Lúcio Horta
De Londrina
O meia Alex, do Palmeiras, perdeu a conta de quantas vezes assina o próprio nome em cadernos e camisas de fãs, ao final de cada treino da Seleção ou do time da capital paulista. Mas o assédio dos fãs – intenso para um jogador que já se consagrou como uma das maiores revelações do futebol brasileiro – não atrapalha. ‘‘Muito pelo contrário, a gente trabalha em vista disso. Não há problema algum’’, garante.
Alex ganhou notoridade ao conquistar, com o Palmeiras, três títulos importantes: a Copa do Brasil de 98, a Copa Mercosul do mesmo ano e, principalmente, a Taça Libertadores da América de 99.
Sobre o presente das amigas Andréia e Cristiane, Alex disse que levou para o hotel, abriu e leu tudo com atenção. ‘‘Agora vou levar para casa, onde deixo tudo guardado.’’

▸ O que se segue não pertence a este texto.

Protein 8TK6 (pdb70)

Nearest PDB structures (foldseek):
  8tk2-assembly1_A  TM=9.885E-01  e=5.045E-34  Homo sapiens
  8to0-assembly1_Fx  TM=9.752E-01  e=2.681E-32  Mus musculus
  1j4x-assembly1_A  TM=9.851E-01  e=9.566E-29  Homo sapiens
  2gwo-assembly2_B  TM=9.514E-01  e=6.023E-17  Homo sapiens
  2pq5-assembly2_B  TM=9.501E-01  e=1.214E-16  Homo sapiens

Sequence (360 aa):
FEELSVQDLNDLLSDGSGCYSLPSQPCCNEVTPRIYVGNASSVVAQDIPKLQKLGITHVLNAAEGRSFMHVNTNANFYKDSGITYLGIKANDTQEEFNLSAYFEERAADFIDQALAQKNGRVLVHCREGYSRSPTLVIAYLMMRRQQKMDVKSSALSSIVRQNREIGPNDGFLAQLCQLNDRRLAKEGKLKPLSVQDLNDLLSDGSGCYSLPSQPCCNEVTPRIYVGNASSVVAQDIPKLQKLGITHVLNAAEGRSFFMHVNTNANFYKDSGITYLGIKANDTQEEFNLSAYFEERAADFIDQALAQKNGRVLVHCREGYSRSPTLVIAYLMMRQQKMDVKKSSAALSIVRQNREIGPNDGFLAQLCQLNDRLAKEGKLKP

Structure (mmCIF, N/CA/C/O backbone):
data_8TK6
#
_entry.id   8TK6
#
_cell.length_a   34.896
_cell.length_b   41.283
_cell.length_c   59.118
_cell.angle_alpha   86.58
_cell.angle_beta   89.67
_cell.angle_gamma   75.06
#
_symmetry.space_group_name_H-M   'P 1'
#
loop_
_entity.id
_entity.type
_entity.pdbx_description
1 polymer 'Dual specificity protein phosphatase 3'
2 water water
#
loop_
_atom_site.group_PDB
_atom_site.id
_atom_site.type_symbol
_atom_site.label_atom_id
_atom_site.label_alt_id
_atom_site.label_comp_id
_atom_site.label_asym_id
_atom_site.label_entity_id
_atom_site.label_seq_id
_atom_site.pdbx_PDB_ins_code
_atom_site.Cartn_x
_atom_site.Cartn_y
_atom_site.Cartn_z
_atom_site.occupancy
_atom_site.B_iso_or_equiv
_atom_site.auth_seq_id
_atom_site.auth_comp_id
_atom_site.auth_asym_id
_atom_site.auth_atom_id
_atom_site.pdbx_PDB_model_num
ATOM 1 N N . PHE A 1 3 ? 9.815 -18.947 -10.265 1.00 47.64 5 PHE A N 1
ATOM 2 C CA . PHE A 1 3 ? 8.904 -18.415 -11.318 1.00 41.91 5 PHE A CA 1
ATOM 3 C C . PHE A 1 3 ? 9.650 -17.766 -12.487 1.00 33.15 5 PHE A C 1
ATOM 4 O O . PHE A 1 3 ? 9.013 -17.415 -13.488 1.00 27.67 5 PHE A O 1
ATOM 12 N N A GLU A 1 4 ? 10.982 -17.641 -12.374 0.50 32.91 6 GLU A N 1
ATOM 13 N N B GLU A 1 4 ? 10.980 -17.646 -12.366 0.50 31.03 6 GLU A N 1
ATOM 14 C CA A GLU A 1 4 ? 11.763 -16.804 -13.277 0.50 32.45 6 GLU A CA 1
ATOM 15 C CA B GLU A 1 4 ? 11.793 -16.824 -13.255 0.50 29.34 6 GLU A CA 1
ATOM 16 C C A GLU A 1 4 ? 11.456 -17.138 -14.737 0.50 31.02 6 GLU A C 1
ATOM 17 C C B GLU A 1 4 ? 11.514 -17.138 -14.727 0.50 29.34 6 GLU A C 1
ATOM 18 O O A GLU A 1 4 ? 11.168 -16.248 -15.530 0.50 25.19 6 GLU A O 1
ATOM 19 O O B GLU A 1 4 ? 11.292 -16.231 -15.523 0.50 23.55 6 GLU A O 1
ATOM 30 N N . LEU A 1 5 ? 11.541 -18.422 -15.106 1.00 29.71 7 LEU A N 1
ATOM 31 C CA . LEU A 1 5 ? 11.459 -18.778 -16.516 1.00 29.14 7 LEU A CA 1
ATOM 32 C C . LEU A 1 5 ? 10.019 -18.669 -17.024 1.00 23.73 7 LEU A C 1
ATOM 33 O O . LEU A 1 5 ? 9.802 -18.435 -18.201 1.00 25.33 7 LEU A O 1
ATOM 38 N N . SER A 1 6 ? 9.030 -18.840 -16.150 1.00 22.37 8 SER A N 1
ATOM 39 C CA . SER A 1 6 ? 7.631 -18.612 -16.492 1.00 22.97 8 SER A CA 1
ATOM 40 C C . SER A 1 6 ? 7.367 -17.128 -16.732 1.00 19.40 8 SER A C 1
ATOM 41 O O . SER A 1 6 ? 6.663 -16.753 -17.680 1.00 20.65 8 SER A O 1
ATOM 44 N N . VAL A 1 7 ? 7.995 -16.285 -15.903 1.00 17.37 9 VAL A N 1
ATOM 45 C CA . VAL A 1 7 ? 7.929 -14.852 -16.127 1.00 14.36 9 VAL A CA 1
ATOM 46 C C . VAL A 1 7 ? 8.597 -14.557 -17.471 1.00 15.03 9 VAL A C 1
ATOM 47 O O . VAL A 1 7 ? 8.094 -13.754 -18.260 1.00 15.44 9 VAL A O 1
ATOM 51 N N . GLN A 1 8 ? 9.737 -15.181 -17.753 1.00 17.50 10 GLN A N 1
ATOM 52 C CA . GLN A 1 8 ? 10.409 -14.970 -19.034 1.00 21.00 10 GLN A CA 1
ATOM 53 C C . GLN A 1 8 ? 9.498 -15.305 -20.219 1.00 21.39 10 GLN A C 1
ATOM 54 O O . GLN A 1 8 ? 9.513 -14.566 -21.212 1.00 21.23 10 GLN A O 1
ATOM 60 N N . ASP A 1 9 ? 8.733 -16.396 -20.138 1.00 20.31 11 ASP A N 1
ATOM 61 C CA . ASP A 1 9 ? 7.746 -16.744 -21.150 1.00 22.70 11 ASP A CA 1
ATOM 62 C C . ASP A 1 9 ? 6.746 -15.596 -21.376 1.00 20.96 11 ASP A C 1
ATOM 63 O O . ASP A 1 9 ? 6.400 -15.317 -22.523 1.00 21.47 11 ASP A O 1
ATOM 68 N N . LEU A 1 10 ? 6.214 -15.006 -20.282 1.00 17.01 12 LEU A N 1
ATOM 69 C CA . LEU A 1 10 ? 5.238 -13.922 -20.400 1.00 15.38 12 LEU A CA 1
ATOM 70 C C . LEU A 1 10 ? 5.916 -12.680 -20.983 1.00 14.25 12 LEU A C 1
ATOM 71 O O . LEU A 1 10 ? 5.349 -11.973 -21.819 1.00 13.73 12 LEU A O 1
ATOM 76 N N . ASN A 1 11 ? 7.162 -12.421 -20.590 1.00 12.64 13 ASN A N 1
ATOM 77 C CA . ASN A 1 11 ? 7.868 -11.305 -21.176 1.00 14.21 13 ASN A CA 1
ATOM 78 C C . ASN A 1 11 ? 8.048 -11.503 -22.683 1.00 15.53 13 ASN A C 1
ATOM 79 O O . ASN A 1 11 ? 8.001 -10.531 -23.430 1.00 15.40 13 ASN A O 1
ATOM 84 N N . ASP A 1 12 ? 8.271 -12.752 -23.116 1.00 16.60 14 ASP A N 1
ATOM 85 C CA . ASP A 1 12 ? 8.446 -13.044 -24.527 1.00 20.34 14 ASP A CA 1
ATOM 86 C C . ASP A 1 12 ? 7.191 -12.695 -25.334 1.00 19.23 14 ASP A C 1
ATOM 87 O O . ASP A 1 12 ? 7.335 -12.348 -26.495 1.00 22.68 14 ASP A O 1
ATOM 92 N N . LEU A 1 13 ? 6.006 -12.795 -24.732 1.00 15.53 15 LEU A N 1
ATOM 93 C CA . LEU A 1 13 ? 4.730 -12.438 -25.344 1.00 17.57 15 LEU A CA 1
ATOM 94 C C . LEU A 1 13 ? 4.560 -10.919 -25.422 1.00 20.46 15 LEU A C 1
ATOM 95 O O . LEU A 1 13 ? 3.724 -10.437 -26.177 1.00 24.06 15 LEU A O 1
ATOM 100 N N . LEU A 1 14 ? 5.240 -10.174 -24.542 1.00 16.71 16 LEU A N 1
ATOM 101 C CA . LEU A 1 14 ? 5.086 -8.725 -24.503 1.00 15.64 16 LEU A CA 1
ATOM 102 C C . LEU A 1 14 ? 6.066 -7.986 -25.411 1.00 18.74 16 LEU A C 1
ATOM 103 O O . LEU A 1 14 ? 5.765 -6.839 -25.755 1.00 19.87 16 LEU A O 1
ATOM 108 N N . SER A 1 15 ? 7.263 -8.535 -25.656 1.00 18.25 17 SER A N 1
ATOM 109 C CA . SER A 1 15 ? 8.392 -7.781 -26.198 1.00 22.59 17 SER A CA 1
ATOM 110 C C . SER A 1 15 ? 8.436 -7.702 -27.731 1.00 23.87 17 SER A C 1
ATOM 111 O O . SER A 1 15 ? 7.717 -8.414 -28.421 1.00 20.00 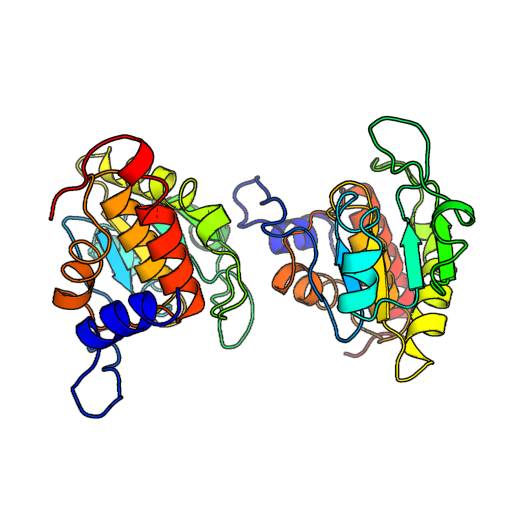17 SER A O 1
ATOM 114 N N . ASP A 1 16 ? 9.318 -6.797 -28.203 1.00 25.05 18 ASP A N 1
ATOM 115 C CA . ASP A 1 16 ? 9.377 -6.363 -29.600 1.00 25.02 18 ASP A CA 1
ATOM 116 C C . ASP A 1 16 ? 10.518 -7.048 -30.356 1.00 24.10 18 ASP A C 1
ATOM 117 O O . ASP A 1 16 ? 10.730 -6.776 -31.543 1.00 24.16 18 ASP A O 1
ATOM 122 N N . GLY A 1 17 ? 11.243 -7.927 -29.670 1.00 24.33 19 GLY A N 1
ATOM 123 C CA . GLY A 1 17 ? 12.217 -8.792 -30.321 1.00 28.68 19 GLY A CA 1
ATOM 124 C C . GLY A 1 17 ? 13.644 -8.244 -30.258 1.00 33.84 19 GLY A C 1
ATOM 125 O O . GLY A 1 17 ? 14.548 -8.866 -30.817 1.00 33.95 19 GLY A O 1
ATOM 126 N N . SER A 1 18 ? 13.800 -7.075 -29.611 1.00 27.72 20 SER A N 1
ATOM 127 C CA . SER A 1 18 ? 15.070 -6.426 -29.383 1.00 32.56 20 SER A CA 1
ATOM 128 C C . SER A 1 18 ? 15.365 -6.371 -27.883 1.00 31.98 20 SER A C 1
ATOM 129 O O . SER A 1 18 ? 16.248 -5.619 -27.468 1.00 31.53 20 SER A O 1
ATOM 132 N N . GLY A 1 19 ? 14.582 -7.107 -27.066 1.00 31.28 21 GLY A N 1
ATOM 133 C CA . GLY A 1 19 ? 14.691 -7.063 -25.610 1.00 29.51 21 GLY A CA 1
ATOM 134 C C . GLY A 1 19 ? 14.026 -5.830 -24.968 1.00 27.81 21 GLY A C 1
ATOM 135 O O . GLY A 1 19 ? 14.192 -5.554 -23.768 1.00 27.21 21 GLY A O 1
ATOM 136 N N . CYS A 1 20 ? 13.275 -5.091 -25.790 1.00 22.52 22 CYS A N 1
ATOM 137 C CA . CYS A 1 20 ? 12.589 -3.878 -25.380 1.00 19.98 22 CYS A CA 1
ATOM 138 C C . CYS A 1 20 ? 11.087 -4.076 -25.509 1.00 16.66 22 CYS A C 1
ATOM 139 O O . CYS A 1 20 ? 10.606 -5.082 -26.036 1.00 16.78 22 CYS A O 1
ATOM 142 N N . TYR A 1 21 ? 10.350 -3.114 -24.958 1.00 15.32 23 TYR A N 1
ATOM 143 C CA . TYR A 1 21 ? 8.911 -3.225 -24.811 1.00 15.34 23 TYR A CA 1
ATOM 144 C C . TYR A 1 21 ? 8.306 -1.925 -25.333 1.00 17.16 23 TYR A C 1
ATOM 145 O O . TYR A 1 21 ? 8.836 -0.858 -25.025 1.00 20.24 23 TYR A O 1
ATOM 154 N N . SER A 1 22 ? 7.235 -2.019 -26.136 1.00 16.81 24 SER A N 1
ATOM 155 C CA . SER A 1 22 ? 6.625 -0.825 -26.705 1.00 17.59 24 SER A CA 1
ATOM 156 C C . SER A 1 22 ? 5.834 -0.092 -25.604 1.00 16.44 24 SER A C 1
ATOM 157 O O . SER A 1 22 ? 5.221 -0.762 -24.781 1.00 17.06 24 SER A O 1
ATOM 160 N N . LEU A 1 23 ? 5.835 1.245 -25.582 1.00 16.70 25 LEU A N 1
ATOM 161 C CA . LEU A 1 23 ? 5.046 2.030 -24.642 1.00 16.84 25 LEU A CA 1
ATOM 162 C C . LEU A 1 23 ? 3.692 2.350 -25.262 1.00 12.80 25 LEU A C 1
ATOM 163 O O . LEU A 1 23 ? 3.514 2.242 -26.467 1.00 13.15 25 LEU A O 1
ATOM 168 N N . PRO A 1 24 ? 2.655 2.699 -24.483 1.00 12.02 26 PRO A N 1
ATOM 169 C CA . PRO A 1 24 ? 1.339 2.927 -25.078 1.00 11.26 26 PRO A CA 1
ATOM 170 C C . PRO A 1 24 ? 1.322 3.988 -26.180 1.00 11.96 26 PRO A C 1
ATOM 171 O O . PRO A 1 24 ? 1.925 5.055 -26.015 1.00 12.95 26 PRO A O 1
ATOM 175 N N . SER A 1 25 ? 0.582 3.666 -27.250 1.00 10.65 27 SER A N 1
ATOM 176 C CA . SER A 1 25 ? 0.426 4.521 -28.419 1.00 11.59 27 SER A CA 1
ATOM 177 C C . SER A 1 25 ? -0.727 5.505 -28.269 1.00 13.81 27 SER A C 1
ATOM 178 O O . SER A 1 25 ? -0.779 6.496 -29.011 1.00 14.98 27 SER A O 1
ATOM 181 N N . GLN A 1 26 ? -1.627 5.283 -27.299 1.00 12.86 28 GLN A N 1
ATOM 182 C CA . GLN A 1 26 ? -2.691 6.213 -26.984 1.00 14.76 28 GLN A CA 1
ATOM 183 C C . GLN A 1 26 ? -2.902 6.347 -25.484 1.00 13.86 28 GLN A C 1
ATOM 184 O O . GLN A 1 26 ? -2.608 5.423 -24.725 1.00 13.00 28 GLN A O 1
ATOM 190 N N . PRO A 1 27 ? -3.545 7.444 -25.045 1.00 13.22 29 PRO A N 1
ATOM 191 C CA . PRO A 1 27 ? -3.857 7.641 -23.627 1.00 12.88 29 PRO A CA 1
ATOM 192 C C . PRO A 1 27 ? -4.692 6.556 -22.966 1.00 12.85 29 PRO A C 1
ATOM 193 O O . PRO A 1 27 ? -4.464 6.279 -21.807 1.00 12.01 29 PRO A O 1
ATOM 197 N N A CYS A 1 28 ? -5.596 5.935 -23.741 0.50 11.96 30 CYS A N 1
ATOM 198 N N B CYS A 1 28 ? -5.651 5.981 -23.702 0.50 12.61 30 CYS A N 1
ATOM 199 C CA A CYS A 1 28 ? -6.613 5.045 -23.216 0.50 12.38 30 CYS A CA 1
ATOM 200 C CA B CYS A 1 28 ? -6.443 4.898 -23.151 0.50 13.73 30 CYS A CA 1
ATOM 201 C C A CYS A 1 28 ? -7.035 4.049 -24.294 0.50 12.37 30 CYS A C 1
ATOM 202 C C B CYS A 1 28 ? -7.000 4.034 -24.273 0.50 13.04 30 CYS A C 1
ATOM 203 O O A CYS A 1 28 ? -7.120 4.426 -25.463 0.50 13.20 30 CYS A O 1
ATOM 204 O O B CYS A 1 28 ? -7.102 4.450 -25.427 0.50 13.84 30 CYS A O 1
ATOM 209 N N . ASN A 1 29 ? -7.270 2.785 -23.910 1.00 11.08 31 ASN A N 1
ATOM 210 C CA . ASN A 1 29 ? -7.779 1.792 -24.840 1.00 10.53 31 ASN A CA 1
ATOM 211 C C . ASN A 1 29 ? -8.845 0.957 -24.160 1.00 10.73 31 ASN A C 1
ATOM 212 O O . ASN A 1 29 ? -8.722 0.599 -22.999 1.00 9.58 31 ASN A O 1
ATOM 217 N N . GLU A 1 30 ? -9.872 0.596 -24.932 1.00 10.95 32 GLU A N 1
ATOM 218 C CA . GLU A 1 30 ? -10.818 -0.431 -24.506 1.00 12.18 32 GLU A CA 1
ATOM 219 C C . GLU A 1 30 ? -10.141 -1.765 -24.751 1.00 13.06 32 GLU A C 1
ATOM 220 O O . GLU A 1 30 ? -9.904 -2.146 -25.903 1.00 14.73 32 GLU A O 1
ATOM 226 N N . VAL A 1 31 ? -9.800 -2.472 -23.683 1.00 10.73 33 VAL A N 1
ATOM 227 C CA . VAL A 1 31 ? -8.981 -3.670 -23.857 1.00 11.51 33 VAL A CA 1
ATOM 228 C C . VAL A 1 31 ? -9.840 -4.920 -23.970 1.00 14.19 33 VAL A C 1
ATOM 229 O O . VAL A 1 31 ? -9.431 -5.893 -24.582 1.00 17.49 33 VAL A O 1
ATOM 233 N N . THR A 1 32 ? -11.024 -4.883 -23.370 1.00 13.76 34 THR A N 1
ATOM 234 C CA . THR A 1 32 ? -12.044 -5.914 -23.549 1.00 14.89 34 THR A CA 1
ATOM 235 C C . THR A 1 32 ? -13.362 -5.165 -23.414 1.00 16.18 34 THR A C 1
ATOM 236 O O . THR A 1 32 ? -13.361 -4.048 -22.919 1.00 14.08 34 THR A O 1
ATOM 240 N N . PRO A 1 33 ? -14.540 -5.681 -23.846 1.00 15.38 35 PRO A N 1
ATOM 241 C CA . PRO A 1 33 ? -15.693 -4.787 -23.890 1.00 15.25 35 PRO A CA 1
ATOM 242 C C . PRO A 1 33 ? -16.004 -4.153 -22.539 1.00 12.17 35 PRO A C 1
ATOM 243 O O . PRO A 1 33 ? -16.182 -4.845 -21.538 1.00 13.04 35 PRO A O 1
ATOM 247 N N . ARG A 1 34 ? -16.059 -2.821 -22.566 1.00 11.92 36 ARG A N 1
ATOM 248 C CA . ARG A 1 34 ? -16.449 -1.957 -21.475 1.00 11.32 36 ARG A CA 1
ATOM 249 C C . ARG A 1 34 ? -15.387 -1.880 -20.385 1.00 10.87 36 ARG A C 1
ATOM 250 O O . ARG A 1 34 ? -15.662 -1.271 -19.346 1.00 9.83 36 ARG A O 1
ATOM 258 N N . ILE A 1 35 ? -14.182 -2.406 -20.661 1.00 10.02 37 ILE A N 1
ATOM 259 C CA . ILE A 1 35 ? -13.063 -2.211 -19.746 1.00 10.69 37 ILE A CA 1
ATOM 260 C C . ILE A 1 35 ? -11.980 -1.405 -20.460 1.00 10.34 37 ILE A C 1
ATOM 261 O O . ILE A 1 35 ? -11.439 -1.843 -21.498 1.00 11.24 37 ILE A O 1
ATOM 266 N N . TYR A 1 36 ? -11.655 -0.250 -19.877 1.00 10.75 38 TYR A N 1
ATOM 267 C CA . TYR A 1 36 ? -10.658 0.643 -20.446 1.00 10.39 38 TYR A CA 1
ATOM 268 C C . TYR A 1 36 ? -9.442 0.688 -19.529 1.00 9.72 38 TYR A C 1
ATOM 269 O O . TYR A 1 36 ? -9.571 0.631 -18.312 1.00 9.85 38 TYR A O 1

O jogador – que foi titular da Seleção que ganhou a Copa América, no Paraguai, ano passado, e, com o corte de Denílson, será o ‘capitão’ do time brasileiro no Pré-Olímpico – acrescenta que é comum receber presentes de fãs, principalmente cartas, camisetas e até bichos de pelúcia. ‘‘É o básico’’, define. Peças íntimas, ao contrário, é mais raro. ‘‘Isso aí é mais para cantor.’’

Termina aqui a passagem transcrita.